> _PROBLEM REQUIREMENTS_:
Reproduce, exactly and in full, only the lines below from the one containing "ATOM 71 O O" through the one containing "ATOM 83 N N".

> _SOURCE RECORDS_:
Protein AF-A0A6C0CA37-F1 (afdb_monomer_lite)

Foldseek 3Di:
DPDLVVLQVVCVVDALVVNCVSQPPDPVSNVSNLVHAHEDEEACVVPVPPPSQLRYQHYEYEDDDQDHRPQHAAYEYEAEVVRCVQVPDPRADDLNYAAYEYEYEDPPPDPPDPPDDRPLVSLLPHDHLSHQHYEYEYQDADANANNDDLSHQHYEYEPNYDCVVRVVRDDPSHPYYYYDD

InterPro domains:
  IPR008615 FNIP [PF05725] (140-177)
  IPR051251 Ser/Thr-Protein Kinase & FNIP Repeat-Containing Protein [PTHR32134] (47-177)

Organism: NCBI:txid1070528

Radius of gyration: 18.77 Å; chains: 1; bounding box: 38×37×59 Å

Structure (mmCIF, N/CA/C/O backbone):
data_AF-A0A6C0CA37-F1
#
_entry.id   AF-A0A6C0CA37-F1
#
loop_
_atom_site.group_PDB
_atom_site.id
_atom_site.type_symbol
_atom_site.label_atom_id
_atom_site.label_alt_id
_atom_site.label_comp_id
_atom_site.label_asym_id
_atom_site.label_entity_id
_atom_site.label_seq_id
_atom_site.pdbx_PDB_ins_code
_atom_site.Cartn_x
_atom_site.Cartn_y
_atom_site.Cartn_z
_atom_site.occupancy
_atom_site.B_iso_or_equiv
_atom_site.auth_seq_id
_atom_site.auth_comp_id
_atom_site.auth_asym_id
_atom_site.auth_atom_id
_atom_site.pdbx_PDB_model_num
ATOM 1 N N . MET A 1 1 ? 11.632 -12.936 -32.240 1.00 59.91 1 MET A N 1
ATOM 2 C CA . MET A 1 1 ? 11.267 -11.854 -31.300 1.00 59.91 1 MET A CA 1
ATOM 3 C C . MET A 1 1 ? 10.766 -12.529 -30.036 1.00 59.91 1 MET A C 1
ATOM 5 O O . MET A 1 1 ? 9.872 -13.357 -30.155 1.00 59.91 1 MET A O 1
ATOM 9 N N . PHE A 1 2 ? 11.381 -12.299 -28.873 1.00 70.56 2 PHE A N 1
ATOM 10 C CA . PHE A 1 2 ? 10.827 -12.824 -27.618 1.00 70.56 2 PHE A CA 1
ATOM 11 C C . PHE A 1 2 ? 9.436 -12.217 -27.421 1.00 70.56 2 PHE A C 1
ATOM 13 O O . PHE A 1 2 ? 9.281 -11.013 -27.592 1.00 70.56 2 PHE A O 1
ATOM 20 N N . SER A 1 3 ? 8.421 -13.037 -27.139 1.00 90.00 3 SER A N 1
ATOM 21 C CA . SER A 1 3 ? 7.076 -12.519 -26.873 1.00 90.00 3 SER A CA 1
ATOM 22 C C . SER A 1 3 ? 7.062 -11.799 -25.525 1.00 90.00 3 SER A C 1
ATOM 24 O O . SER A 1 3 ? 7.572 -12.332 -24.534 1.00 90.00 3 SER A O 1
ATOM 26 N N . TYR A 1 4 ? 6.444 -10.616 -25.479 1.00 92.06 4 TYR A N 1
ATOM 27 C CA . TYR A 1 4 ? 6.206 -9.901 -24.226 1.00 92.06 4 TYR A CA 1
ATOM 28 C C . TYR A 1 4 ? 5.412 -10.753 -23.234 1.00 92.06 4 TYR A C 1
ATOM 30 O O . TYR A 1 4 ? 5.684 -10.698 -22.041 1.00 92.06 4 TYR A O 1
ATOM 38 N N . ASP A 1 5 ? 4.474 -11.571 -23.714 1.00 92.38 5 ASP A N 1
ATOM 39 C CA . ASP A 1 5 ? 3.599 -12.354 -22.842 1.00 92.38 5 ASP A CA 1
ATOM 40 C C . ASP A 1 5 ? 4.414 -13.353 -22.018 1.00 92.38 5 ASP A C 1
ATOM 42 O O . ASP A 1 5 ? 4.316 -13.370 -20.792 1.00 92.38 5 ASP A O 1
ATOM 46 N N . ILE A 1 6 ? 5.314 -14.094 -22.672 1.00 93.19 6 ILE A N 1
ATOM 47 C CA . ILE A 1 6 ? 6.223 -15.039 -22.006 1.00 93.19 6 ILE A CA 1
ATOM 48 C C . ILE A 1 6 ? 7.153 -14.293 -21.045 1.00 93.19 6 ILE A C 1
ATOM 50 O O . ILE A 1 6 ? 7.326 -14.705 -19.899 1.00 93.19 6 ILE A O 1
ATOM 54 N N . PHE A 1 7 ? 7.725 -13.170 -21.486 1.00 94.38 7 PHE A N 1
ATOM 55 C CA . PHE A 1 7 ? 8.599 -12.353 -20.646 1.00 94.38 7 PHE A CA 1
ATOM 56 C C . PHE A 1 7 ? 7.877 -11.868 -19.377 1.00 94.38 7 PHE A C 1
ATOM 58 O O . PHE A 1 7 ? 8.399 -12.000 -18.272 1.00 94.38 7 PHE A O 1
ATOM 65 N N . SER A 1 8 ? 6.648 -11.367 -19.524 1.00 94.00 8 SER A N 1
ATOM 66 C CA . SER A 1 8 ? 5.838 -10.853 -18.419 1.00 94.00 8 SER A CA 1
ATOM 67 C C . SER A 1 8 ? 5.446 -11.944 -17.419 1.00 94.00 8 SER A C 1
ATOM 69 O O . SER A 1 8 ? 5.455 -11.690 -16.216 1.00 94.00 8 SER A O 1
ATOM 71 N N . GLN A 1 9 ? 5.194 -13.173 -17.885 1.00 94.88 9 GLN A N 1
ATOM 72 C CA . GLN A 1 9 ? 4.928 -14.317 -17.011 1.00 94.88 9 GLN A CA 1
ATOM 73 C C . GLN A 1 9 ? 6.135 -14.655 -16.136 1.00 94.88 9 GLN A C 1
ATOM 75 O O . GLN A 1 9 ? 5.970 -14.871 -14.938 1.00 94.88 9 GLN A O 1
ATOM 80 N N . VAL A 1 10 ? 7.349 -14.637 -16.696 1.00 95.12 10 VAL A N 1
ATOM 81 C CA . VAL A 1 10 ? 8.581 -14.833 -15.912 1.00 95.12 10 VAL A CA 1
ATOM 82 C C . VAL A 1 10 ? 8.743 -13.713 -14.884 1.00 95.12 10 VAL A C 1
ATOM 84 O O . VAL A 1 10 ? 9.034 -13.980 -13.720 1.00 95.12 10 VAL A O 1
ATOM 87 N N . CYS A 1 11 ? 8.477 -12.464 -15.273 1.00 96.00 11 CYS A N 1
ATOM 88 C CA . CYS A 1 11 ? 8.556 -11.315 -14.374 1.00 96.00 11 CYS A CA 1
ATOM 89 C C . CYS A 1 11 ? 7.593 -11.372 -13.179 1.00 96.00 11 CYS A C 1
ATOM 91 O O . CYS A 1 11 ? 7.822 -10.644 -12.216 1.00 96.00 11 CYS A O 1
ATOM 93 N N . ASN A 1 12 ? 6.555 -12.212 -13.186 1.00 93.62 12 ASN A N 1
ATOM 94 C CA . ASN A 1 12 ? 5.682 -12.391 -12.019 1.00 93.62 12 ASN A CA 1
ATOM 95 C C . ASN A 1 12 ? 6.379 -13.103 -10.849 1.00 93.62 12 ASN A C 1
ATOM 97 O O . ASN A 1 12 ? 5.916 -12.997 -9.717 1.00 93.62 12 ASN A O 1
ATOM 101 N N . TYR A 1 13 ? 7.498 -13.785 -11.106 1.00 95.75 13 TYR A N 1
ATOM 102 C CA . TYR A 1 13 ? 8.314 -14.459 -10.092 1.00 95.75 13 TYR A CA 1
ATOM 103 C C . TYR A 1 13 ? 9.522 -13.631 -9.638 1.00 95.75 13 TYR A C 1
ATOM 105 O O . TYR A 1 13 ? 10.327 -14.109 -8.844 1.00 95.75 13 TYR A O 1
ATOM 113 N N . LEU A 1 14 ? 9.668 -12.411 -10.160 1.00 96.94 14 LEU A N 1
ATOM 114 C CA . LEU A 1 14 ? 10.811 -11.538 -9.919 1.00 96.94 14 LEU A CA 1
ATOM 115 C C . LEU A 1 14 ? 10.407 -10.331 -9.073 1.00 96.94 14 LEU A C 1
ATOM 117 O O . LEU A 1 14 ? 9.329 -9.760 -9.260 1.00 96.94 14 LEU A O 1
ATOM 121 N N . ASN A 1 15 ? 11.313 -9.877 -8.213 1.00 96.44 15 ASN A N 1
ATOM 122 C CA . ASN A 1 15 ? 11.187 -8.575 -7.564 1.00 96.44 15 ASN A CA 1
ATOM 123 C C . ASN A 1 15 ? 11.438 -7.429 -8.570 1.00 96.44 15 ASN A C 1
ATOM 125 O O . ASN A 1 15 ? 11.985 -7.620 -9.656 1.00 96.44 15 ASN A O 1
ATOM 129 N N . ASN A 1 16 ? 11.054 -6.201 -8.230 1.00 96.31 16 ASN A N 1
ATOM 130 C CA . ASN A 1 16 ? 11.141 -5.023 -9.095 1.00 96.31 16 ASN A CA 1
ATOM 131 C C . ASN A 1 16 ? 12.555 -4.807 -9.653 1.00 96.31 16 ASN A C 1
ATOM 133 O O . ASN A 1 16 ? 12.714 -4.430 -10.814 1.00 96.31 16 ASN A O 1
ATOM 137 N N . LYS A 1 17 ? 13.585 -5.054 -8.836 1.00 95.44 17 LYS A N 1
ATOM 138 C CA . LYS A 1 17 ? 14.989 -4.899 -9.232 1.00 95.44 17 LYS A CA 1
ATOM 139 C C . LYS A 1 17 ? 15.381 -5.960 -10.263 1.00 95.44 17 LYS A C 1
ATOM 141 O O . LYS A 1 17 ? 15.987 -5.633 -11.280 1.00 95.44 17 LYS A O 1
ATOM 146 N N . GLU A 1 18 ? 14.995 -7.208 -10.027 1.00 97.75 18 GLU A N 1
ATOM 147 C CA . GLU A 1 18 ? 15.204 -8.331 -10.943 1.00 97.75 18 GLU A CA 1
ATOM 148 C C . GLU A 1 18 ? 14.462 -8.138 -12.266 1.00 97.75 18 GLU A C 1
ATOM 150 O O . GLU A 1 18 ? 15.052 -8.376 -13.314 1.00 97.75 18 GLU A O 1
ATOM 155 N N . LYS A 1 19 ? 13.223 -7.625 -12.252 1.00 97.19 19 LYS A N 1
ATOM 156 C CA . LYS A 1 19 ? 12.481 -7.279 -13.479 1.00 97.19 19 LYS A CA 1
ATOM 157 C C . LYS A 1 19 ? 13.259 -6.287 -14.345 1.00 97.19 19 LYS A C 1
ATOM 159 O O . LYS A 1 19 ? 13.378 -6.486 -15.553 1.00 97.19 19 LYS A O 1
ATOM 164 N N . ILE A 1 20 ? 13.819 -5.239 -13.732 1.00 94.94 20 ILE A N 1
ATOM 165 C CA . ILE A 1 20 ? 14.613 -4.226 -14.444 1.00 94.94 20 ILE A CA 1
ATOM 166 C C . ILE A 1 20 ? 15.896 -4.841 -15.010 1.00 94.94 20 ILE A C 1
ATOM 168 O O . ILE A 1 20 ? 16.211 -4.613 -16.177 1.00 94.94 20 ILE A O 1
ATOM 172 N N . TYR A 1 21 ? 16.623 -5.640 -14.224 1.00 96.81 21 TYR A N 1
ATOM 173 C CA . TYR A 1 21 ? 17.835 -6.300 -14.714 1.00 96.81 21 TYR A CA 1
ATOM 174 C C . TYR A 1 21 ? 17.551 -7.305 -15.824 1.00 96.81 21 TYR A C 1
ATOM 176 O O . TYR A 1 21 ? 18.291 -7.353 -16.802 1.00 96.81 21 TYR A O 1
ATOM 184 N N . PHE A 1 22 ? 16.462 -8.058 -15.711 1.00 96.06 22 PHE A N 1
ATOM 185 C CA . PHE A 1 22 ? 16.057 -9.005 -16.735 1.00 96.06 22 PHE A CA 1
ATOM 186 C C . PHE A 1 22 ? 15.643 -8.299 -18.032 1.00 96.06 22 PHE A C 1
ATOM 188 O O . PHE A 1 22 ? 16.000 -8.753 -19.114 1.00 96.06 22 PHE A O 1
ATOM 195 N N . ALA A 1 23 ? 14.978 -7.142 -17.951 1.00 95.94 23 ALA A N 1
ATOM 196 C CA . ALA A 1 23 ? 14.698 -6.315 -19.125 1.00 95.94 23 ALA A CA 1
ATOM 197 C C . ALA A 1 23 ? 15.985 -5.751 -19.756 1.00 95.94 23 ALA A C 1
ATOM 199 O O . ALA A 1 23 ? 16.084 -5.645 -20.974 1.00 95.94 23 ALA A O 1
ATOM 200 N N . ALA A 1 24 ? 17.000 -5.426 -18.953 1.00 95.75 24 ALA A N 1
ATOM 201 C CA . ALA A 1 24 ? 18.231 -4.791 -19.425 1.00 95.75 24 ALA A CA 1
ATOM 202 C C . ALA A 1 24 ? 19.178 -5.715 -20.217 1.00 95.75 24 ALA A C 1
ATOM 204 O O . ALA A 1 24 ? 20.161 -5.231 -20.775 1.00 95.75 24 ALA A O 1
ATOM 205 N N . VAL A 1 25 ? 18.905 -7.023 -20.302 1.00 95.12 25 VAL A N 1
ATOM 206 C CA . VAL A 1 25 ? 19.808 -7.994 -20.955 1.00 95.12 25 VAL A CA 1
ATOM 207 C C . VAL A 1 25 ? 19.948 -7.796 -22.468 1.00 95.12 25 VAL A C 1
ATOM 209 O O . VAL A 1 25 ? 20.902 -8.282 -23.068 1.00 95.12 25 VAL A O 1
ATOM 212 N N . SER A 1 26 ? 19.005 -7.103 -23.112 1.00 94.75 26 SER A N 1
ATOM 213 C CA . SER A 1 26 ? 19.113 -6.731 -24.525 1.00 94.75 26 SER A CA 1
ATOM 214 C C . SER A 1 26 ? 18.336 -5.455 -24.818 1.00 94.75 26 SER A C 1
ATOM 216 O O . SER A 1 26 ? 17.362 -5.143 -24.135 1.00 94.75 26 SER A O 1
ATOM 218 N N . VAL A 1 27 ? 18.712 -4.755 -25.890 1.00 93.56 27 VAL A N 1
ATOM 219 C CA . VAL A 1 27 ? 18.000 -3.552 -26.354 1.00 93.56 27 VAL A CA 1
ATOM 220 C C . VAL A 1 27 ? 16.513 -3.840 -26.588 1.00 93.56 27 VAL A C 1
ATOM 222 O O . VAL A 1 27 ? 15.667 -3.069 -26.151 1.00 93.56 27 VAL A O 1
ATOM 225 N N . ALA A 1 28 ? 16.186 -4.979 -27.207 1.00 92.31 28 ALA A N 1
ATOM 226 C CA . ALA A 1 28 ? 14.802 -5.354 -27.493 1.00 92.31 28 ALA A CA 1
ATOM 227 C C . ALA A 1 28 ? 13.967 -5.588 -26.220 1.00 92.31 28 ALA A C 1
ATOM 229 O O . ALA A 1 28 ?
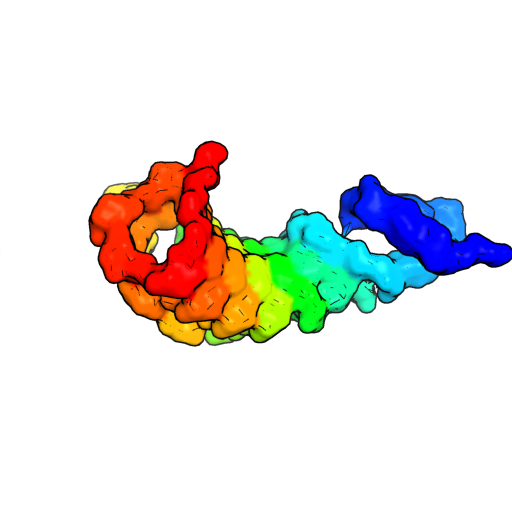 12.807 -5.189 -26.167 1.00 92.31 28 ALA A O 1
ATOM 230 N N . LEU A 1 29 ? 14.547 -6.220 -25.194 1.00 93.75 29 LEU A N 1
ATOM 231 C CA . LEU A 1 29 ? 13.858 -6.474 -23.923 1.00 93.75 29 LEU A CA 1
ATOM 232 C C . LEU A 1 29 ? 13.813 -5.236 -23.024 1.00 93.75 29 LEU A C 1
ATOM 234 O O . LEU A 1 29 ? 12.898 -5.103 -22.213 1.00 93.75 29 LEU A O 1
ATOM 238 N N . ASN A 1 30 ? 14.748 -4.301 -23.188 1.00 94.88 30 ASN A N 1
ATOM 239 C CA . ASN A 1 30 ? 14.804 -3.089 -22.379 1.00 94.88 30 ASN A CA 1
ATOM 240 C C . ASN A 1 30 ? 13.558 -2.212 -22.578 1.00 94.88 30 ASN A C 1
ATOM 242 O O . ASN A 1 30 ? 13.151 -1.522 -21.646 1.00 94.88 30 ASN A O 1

...

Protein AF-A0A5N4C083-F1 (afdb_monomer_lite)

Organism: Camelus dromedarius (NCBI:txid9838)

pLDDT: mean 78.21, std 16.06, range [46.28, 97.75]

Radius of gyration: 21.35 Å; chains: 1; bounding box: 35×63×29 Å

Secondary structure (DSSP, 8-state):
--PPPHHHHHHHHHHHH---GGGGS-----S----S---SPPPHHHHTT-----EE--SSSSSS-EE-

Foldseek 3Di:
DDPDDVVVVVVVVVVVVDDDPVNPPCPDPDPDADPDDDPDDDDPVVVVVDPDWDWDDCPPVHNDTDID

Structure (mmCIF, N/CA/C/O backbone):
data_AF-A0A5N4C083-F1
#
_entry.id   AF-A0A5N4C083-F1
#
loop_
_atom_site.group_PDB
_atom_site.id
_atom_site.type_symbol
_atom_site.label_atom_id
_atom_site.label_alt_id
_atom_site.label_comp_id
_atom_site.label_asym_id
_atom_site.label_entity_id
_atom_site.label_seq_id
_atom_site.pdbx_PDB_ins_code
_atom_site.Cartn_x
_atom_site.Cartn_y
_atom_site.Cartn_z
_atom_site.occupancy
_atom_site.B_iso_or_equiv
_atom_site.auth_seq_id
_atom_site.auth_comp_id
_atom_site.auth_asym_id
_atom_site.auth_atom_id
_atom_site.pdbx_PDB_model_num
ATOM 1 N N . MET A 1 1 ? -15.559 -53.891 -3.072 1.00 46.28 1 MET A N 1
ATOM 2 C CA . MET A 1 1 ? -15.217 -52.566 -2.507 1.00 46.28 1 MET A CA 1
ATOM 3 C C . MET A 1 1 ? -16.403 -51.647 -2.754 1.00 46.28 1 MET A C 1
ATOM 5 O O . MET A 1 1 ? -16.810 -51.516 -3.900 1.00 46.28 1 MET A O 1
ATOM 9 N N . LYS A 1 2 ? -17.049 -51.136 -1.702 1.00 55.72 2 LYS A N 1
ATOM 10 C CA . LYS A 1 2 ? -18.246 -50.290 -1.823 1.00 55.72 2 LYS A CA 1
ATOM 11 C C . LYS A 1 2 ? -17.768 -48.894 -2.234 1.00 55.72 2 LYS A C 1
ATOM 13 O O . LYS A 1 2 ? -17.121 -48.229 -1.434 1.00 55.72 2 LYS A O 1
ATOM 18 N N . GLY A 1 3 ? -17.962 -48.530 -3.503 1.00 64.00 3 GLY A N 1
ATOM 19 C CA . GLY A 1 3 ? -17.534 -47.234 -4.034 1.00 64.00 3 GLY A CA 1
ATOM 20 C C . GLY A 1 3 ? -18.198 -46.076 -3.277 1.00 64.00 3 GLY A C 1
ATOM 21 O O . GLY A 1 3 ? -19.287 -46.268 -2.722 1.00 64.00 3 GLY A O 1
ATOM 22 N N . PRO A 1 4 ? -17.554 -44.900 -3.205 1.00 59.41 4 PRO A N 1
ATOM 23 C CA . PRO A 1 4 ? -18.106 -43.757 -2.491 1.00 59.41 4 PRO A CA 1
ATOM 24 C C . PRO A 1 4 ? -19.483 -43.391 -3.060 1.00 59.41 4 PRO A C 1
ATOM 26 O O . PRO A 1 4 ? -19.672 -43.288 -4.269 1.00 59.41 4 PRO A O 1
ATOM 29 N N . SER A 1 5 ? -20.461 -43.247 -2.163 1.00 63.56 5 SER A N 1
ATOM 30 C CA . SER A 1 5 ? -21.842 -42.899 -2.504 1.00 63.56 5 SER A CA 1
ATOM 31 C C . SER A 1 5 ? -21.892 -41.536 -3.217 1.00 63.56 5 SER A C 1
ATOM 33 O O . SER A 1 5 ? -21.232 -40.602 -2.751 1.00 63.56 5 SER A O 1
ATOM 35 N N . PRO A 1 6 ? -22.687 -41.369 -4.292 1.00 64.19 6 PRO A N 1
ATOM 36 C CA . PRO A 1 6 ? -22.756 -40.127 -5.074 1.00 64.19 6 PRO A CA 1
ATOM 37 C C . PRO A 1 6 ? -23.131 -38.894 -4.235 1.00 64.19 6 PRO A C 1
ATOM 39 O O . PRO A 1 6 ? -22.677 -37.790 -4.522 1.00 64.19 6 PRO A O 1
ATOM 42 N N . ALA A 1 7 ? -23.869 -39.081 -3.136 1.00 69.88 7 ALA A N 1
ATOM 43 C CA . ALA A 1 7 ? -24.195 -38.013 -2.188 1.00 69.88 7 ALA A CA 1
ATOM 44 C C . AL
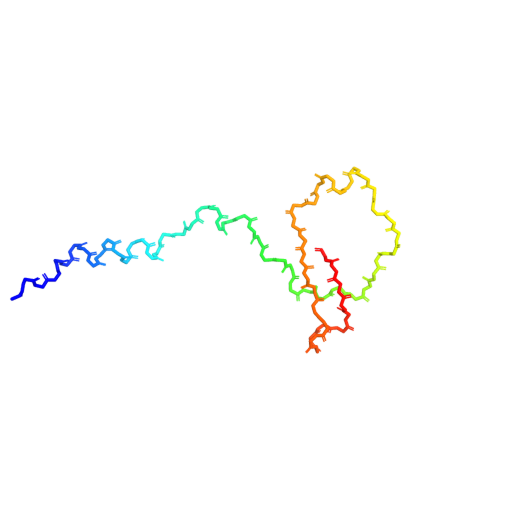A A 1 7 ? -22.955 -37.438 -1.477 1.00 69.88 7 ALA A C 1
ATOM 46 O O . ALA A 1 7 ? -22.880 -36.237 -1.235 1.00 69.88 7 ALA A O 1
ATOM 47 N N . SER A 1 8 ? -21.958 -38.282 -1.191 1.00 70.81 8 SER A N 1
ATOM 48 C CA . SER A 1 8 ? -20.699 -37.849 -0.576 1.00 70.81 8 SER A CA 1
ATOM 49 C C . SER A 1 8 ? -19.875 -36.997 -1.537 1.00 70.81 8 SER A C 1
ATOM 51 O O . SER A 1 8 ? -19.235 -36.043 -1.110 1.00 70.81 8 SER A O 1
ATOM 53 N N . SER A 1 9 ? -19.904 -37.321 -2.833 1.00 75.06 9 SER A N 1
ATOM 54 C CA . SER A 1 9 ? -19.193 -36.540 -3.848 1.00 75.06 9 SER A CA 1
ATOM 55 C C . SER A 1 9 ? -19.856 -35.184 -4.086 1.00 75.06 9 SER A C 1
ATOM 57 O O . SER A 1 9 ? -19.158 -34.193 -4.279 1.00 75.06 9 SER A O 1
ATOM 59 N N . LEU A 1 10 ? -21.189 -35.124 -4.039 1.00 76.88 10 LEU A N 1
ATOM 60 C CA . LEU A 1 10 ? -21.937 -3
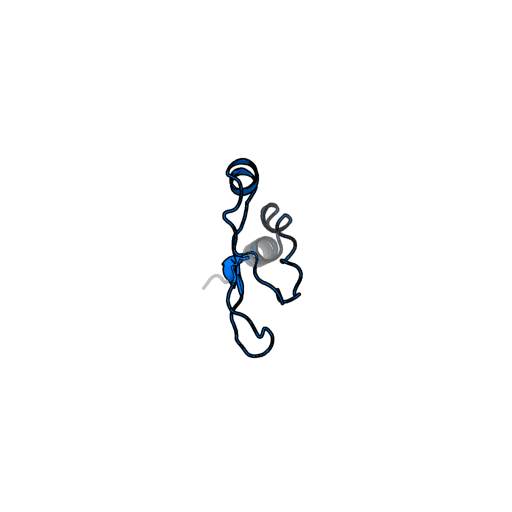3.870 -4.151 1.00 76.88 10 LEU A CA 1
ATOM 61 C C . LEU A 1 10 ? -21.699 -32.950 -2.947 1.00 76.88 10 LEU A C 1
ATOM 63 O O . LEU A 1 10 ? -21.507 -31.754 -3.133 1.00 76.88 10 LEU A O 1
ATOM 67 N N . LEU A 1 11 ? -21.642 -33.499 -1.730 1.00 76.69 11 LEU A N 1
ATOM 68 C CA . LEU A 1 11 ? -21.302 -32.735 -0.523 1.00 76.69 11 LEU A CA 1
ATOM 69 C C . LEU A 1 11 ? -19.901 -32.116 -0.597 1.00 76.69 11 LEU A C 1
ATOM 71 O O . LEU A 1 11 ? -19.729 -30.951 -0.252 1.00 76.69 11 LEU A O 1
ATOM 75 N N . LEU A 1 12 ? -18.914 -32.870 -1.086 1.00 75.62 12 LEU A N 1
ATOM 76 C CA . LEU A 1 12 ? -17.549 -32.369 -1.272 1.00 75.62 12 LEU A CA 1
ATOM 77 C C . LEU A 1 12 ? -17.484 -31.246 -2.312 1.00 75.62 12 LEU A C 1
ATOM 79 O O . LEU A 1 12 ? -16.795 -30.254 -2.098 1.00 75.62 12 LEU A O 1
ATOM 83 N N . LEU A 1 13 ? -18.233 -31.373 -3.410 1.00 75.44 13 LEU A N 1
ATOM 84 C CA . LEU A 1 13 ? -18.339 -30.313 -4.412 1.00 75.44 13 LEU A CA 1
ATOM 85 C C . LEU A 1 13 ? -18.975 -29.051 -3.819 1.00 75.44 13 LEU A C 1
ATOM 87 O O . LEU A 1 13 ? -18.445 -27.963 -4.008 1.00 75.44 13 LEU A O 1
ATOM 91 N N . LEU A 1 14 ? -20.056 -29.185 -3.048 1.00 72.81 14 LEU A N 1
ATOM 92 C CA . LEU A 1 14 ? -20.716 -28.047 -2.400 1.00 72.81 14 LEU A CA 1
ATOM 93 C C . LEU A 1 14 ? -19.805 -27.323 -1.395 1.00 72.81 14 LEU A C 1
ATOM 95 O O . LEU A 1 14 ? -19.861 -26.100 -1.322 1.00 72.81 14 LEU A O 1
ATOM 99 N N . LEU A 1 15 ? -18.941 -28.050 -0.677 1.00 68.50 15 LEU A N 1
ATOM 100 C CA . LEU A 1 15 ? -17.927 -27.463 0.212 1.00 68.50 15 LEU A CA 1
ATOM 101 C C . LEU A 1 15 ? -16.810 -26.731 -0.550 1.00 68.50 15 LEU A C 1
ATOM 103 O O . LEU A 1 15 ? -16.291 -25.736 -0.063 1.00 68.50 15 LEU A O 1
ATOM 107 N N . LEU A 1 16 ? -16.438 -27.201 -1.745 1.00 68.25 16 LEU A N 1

> _WRITTEN REPLY_:
ATOM 71 O O . LEU A 1 11 ? -19.729 -30.951 -0.252 1.00 76.69 11 LEU A O 1
ATOM 75 N N . LEU A 1 12 ? -18.914 -32.870 -1.086 1.00 75.62 12 LEU A N 1
ATOM 76 C CA . LEU A 1 12 ? -17.549 -32.369 -1.272 1.00 75.62 12 LEU A CA 1
ATOM 77 C C . LEU A 1 12 ? -17.484 -31.246 -2.312 1.00 75.62 12 LEU A C 1
ATOM 79 O O . LEU A 1 12 ? -16.795 -30.254 -2.098 1.00 75.62 12 LEU A O 1
ATOM 83 N N . LEU A 1 13 ? -18.233 -31.373 -3.410 1.00 75.44 13 LEU A N 1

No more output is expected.